Challenge with Prometheus	Mimir Solution
Limited retention (memory + local disk)	Object storage = unlimited retention
Memory constraints on high cardinality	Horizontal scaling of ingesters
No multi-tenancy	Built-in tenant isolation
Query latency on large datasets	Query splitting, parallelism, Memcached caching
Single point of failure	Replicated components, HA by design

Why Not Only Mimir?

If Mimir solves all of Prometheus’s limitations, why keep Prometheus at all? Because they serve different roles:

Concern	Why Prometheus Stays
Query latency	Prometheus serves recent metrics from memory — sub-millisecond response for the last few hours. Mimir must fetch from object storage for anything beyond the ingester buffer window
Alerting evaluation	Prometheus evaluates alert rules locally against in-memory data. Using Mimir for alerting adds network hops and dependency on the full Mimir stack being healthy
Operational simplicity	Prometheus is a single binary with no external dependencies. If Mimir’s ingesters, store-gateways, or object storage have issues, Prometheus still works
Bootstrapping	Prometheus can run without Mimir. Mimir cannot run without something writing metrics to it
Cost	Not every metric needs long-term retention. Prometheus handles short-lived, high-churn metrics cheaply without sending them to object storage

In our setup the split is intentional:

Prometheus = fast, local, always-available metrics for the last few hours + alerting
Mimir = durable, scalable storage for long-term queries and dashboards

Both are exposed as separate Grafana datasources — use Prometheus for real-time dashboards and alerts, Mimir for historical analysis and capacity planning.

Versions


Chart	`grafana/mimir-distributed` 6.0.6
Mimir	3.0.4
Strimzi Kafka Operator	`strimzi/strimzi-kafka-operator` chart 1.0.0
Kafka	Apache Kafka 4.1.0 (`quay.io/strimzi/kafka:1.0.0-kafka-4.1.0`)

Deployment — Microservices Mode (Kafka-backed ingest storage)

Mimir 3.0 (chart mimir-distributed 6.0+) introduced a new write-path architecture: distributors no longer push samples directly to ingesters over gRPC. Instead, distributors produce to a Kafka topic, and ingesters consume from it asynchronously. This decouples the write path from the ingester ring — a distributor’s POST /api/v1/push completes as soon as Kafka has accepted the write.

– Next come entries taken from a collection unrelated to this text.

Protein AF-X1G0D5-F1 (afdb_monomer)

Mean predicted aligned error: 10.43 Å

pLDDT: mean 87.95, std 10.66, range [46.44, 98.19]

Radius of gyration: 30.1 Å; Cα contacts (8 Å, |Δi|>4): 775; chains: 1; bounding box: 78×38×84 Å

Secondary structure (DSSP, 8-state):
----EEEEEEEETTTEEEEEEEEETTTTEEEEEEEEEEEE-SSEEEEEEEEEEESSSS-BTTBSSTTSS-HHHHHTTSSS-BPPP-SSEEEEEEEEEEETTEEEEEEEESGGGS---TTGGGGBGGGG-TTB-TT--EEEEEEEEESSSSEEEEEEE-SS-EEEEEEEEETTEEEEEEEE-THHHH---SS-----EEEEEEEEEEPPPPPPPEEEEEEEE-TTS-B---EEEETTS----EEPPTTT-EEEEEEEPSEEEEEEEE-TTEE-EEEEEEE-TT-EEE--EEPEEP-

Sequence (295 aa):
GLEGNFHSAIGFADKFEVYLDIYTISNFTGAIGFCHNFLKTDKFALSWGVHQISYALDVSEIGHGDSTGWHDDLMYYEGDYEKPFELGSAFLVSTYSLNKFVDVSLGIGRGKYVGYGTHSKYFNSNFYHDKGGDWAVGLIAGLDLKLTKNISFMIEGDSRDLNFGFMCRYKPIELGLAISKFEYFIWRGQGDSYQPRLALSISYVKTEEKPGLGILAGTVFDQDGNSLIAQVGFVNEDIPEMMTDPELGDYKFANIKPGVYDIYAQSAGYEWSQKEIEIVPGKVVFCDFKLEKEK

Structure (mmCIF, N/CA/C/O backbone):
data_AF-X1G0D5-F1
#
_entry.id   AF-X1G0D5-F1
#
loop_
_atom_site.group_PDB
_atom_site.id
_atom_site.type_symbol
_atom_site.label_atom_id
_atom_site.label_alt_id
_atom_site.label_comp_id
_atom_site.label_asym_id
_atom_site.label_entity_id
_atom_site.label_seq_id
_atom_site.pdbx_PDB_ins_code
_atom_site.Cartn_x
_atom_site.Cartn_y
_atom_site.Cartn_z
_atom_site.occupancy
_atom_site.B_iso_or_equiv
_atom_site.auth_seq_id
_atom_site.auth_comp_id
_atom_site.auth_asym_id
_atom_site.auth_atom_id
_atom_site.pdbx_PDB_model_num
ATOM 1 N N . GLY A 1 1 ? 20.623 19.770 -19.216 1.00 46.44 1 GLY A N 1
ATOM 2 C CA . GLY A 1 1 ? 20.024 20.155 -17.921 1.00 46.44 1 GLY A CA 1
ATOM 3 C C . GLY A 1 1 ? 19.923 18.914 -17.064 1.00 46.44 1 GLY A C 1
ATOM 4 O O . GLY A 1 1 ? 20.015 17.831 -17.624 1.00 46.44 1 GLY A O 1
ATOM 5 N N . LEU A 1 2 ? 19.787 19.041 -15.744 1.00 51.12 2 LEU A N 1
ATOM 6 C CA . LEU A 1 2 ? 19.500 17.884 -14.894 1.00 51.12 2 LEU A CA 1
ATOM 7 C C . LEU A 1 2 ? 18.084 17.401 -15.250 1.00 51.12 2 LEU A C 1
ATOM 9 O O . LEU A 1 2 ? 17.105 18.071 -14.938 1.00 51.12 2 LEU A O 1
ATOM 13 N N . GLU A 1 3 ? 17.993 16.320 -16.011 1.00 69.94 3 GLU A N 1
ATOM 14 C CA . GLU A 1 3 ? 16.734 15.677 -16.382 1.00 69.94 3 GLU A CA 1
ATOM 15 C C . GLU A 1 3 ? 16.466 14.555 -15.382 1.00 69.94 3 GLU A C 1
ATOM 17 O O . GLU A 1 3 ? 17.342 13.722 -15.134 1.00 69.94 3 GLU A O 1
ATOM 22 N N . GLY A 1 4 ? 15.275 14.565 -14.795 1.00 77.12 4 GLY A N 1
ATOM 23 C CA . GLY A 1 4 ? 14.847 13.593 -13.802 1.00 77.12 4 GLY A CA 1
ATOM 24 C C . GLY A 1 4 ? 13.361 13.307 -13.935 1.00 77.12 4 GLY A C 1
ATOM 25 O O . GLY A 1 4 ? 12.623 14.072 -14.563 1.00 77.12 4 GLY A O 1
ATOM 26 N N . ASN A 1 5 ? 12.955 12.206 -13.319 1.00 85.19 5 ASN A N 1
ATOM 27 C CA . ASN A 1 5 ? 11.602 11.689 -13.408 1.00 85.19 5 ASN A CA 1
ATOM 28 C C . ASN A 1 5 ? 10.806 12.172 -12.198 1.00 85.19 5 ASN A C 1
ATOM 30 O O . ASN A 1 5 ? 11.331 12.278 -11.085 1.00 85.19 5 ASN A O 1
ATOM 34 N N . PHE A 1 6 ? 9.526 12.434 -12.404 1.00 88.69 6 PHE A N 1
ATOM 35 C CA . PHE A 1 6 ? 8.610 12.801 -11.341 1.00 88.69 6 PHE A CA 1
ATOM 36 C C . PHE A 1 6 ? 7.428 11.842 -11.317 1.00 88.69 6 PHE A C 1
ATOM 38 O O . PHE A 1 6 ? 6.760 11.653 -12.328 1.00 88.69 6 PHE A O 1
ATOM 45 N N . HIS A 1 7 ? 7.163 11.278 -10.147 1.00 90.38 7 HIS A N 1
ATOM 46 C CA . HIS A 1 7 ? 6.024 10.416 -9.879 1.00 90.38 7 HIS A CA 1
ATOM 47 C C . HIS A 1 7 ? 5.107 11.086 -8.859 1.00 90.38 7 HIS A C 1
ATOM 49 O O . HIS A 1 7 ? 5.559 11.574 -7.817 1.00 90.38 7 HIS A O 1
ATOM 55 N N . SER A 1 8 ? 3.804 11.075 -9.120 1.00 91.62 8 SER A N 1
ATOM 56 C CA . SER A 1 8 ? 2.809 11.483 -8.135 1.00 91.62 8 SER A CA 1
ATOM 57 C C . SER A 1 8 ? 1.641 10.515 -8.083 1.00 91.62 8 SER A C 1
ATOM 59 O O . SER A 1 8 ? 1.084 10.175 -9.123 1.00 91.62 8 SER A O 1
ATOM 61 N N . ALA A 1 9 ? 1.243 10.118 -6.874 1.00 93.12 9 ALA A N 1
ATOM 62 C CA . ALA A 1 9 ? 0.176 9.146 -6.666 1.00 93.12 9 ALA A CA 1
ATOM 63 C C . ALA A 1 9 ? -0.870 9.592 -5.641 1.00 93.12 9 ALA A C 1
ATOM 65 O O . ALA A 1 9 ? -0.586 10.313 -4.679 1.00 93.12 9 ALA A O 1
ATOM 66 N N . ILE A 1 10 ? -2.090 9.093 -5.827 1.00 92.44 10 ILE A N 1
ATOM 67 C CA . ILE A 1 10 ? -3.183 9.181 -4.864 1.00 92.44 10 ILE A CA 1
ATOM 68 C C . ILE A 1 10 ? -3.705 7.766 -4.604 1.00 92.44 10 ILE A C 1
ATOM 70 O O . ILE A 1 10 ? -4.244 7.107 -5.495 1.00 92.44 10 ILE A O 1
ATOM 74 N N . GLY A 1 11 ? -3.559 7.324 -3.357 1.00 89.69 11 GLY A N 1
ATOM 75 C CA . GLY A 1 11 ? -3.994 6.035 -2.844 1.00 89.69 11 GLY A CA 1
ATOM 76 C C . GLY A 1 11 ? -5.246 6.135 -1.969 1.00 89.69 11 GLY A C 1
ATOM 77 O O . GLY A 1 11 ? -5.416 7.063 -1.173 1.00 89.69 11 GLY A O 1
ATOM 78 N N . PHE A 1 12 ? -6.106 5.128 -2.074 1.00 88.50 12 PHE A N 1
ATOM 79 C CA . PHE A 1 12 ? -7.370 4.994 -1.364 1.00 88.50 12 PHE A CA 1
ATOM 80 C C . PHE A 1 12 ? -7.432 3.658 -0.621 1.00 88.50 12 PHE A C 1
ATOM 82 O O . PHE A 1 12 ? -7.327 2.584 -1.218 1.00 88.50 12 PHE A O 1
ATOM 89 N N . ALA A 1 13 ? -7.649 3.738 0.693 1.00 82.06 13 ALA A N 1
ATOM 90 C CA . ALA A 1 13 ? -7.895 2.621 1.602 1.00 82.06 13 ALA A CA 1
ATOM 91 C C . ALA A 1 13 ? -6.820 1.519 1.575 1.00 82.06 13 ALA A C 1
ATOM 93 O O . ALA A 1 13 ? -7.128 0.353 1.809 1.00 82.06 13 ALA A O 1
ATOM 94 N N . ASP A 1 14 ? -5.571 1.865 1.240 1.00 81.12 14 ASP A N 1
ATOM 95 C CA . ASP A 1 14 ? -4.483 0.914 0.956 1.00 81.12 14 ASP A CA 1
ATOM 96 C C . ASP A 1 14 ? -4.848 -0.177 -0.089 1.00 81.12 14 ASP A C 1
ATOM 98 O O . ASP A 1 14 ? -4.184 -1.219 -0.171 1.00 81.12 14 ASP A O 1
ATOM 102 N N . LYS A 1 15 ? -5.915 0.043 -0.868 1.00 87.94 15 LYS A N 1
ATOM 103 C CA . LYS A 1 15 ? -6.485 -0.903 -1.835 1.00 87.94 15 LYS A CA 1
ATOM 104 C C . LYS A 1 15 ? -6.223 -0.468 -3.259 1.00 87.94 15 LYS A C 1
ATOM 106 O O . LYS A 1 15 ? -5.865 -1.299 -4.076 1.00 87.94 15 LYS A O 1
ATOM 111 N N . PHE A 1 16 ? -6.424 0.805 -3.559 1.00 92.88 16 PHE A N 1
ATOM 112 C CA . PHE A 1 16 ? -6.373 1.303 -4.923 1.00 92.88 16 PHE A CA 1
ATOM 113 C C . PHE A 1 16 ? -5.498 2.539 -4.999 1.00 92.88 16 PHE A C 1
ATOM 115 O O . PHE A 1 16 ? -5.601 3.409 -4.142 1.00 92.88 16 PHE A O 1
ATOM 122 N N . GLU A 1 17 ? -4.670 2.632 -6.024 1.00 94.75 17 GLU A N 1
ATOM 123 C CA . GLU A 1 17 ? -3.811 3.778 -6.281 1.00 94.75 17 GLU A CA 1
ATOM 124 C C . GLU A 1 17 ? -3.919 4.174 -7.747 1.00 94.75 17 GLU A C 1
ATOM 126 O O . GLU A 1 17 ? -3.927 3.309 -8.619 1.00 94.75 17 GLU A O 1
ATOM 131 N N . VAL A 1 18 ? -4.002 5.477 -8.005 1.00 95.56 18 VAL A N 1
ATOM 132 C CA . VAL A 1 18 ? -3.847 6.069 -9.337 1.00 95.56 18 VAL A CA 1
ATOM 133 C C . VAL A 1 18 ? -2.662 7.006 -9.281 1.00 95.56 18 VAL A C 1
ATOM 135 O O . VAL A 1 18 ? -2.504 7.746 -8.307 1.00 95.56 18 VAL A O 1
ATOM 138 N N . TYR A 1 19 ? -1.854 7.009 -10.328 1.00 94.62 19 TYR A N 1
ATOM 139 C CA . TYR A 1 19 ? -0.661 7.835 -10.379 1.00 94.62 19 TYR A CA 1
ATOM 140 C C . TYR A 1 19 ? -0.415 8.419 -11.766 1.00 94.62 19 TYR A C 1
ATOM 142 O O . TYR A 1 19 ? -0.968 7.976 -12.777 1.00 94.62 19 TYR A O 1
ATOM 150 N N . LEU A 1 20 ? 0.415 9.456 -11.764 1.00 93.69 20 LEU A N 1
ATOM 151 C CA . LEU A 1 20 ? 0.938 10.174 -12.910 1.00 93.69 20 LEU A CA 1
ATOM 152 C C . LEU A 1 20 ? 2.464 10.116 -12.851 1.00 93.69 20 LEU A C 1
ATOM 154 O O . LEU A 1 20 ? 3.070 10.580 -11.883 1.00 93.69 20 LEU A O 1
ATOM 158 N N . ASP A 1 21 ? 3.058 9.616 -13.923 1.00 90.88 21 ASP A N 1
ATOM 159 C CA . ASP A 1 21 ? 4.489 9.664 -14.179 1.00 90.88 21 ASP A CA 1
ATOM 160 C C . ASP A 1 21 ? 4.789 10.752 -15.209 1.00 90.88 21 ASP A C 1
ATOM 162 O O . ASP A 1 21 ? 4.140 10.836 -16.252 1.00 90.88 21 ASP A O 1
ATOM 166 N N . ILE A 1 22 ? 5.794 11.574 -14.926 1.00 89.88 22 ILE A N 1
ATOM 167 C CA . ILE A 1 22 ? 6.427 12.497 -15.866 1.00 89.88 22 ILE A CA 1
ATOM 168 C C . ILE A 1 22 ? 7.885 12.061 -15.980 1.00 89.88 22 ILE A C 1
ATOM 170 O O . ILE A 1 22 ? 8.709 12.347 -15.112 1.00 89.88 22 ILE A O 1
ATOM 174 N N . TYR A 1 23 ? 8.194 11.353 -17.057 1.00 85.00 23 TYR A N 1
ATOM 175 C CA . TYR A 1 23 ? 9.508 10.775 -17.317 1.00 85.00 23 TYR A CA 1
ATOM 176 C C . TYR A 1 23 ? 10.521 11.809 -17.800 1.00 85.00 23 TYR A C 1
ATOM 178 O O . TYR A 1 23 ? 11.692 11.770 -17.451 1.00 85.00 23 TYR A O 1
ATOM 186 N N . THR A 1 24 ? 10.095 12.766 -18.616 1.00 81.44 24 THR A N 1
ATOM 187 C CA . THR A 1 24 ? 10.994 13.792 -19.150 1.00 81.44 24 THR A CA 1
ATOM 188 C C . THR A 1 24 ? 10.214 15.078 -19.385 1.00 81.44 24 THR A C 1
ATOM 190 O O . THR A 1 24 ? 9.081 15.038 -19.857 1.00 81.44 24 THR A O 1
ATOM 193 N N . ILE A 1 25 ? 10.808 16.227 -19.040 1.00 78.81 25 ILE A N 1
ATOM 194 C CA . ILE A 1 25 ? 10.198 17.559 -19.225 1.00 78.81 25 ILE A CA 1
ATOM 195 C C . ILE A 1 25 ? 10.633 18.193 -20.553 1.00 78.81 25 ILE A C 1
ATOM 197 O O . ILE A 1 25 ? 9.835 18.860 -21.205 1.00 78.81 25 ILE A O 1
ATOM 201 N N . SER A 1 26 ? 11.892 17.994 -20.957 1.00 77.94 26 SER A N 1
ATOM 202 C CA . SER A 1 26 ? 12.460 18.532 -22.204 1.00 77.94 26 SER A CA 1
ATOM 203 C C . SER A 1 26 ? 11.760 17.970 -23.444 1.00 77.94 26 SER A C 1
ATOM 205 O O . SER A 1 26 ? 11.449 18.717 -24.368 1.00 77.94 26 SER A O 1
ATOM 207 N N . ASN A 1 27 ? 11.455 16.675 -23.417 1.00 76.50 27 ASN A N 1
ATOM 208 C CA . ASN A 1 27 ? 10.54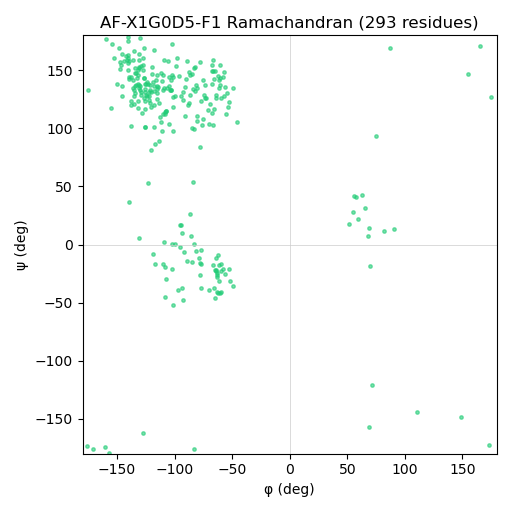0 15.991 -24.315 1.00 76.50 27 ASN A CA 1
ATOM 209 C C . ASN A 1 27 ? 9.377 15.447 -23.480 1.00 76.50 27 ASN A C 1
ATOM 211 O O . ASN A 1 27 ? 9.468 14.327 -22.977 1.00 76.50 27 ASN A O 1
ATOM 215 N N . PHE A 1 28 ? 8.348 16.277 -23.254 1.00 82.31 28 PHE A N 1
ATOM 216 C CA . PHE A 1 28 ? 7.251 15.987 -22.322 1.00 82.31 28 PHE A CA 1
ATOM 217 C C . PHE A 1 28 ? 6.728 14.562 -22.499 1.00 82.31 28 PHE A C 1
ATOM 219 O O . PHE A 1 28 ? 6.017 14.266 -23.451 1.00 82.31 28 PHE A O 1
ATOM 226 N N . THR A 1 29 ? 7.063 13.676 -21.572 1.00 84.00 29 THR A N 1
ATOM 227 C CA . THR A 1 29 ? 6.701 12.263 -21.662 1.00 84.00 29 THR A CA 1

Component	Replicas	CPU	RAM	Storage	Purpose
Nginx Gateway	2	10m	16Mi	—	Entry point, load balancing
Distributor	2	100m	256Mi	—	Validates writes, produces to Kafka topic `mimir-ingest`
Kafka (Strimzi)	3 (KRaft mixed-mode)	500m	1Gi	20Gi PV each	Durable write buffer between distributors and ingesters (100 partitions, RF=3, min.insync.replicas=2)
Ingester	3 (zone-a/b/c)	100m	512Mi	10Gi PV	Consumes its Kafka partitions, builds TSDB blocks, flushes to object storage
Querier	2	100m	256Mi	—	Parallel query execution
Query Frontend	2	100m	256Mi	—	Query splitting, caching via Memcached
Query Scheduler	2	10m	32Mi	—	Fair queuing across tenants
Store Gateway	2	100m	256Mi	10Gi PV	Reads historical blocks from object storage
Compactor	1	100m	256Mi	10Gi PV	Merges blocks, enforces retention
Ruler	1	100m	256Mi	—	Evaluates recording rules and alerts

The Kafka cluster is provisioned by the Strimzi Kafka Operator (CNCF, operator chart strimzi/strimzi-kafka-operator 1.0.0). Three KRaft mixed-mode brokers (each plays both controller and broker roles — no Zookeeper), default.replication.factor: 3, min.insync.replicas: 2. Production deployments swap this for a fully separate Kafka cluster (Strimzi at scale, MSK, Confluent Cloud); the workshop’s 3-broker layout is enough to demonstrate the architecture and survive one broker loss. The Mimir distributors and ingesters connect to a single bootstrap service: mimir-kafka-kafka-bootstrap.monitoring.svc.cluster.local:9092.

What Feeds Into Mimir

Source	Signal	Path
Prometheus	All scraped metrics	Prometheus remote write → `mimir-gateway:80/api/v1/push` → distributor → Kafka → ingester
Tempo	Span metrics (RED), service graphs, TraceQL metrics	Tempo metrics generator → Prometheus → Mimir (same Kafka write path)

Storage

Backend: Azure Blob Storage
Containers: mimir-storage (blocks), mimir-blocks, mimir-alertmanager, mimir-ruler
Format: Prometheus TSDB blocks

Limits

Limit	Value
Max global series per user	150,000
Max global series per metric	20,000
Ingestion rate	10,000 samples/sec
Ingestion burst size	200,000
Out-of-order time window	10 minutes

Integration with Other Components

Tempo metrics generator → Prometheus → Mimir — Tempo generates RED metrics (rate, errors, duration), service graphs, and TraceQL metrics from trace spans and writes them to Prometheus via remote write. Prometheus then forwards them to Mimir for long-term storage. This is the source data for Traces Drilldown and the Service Map in Grafana.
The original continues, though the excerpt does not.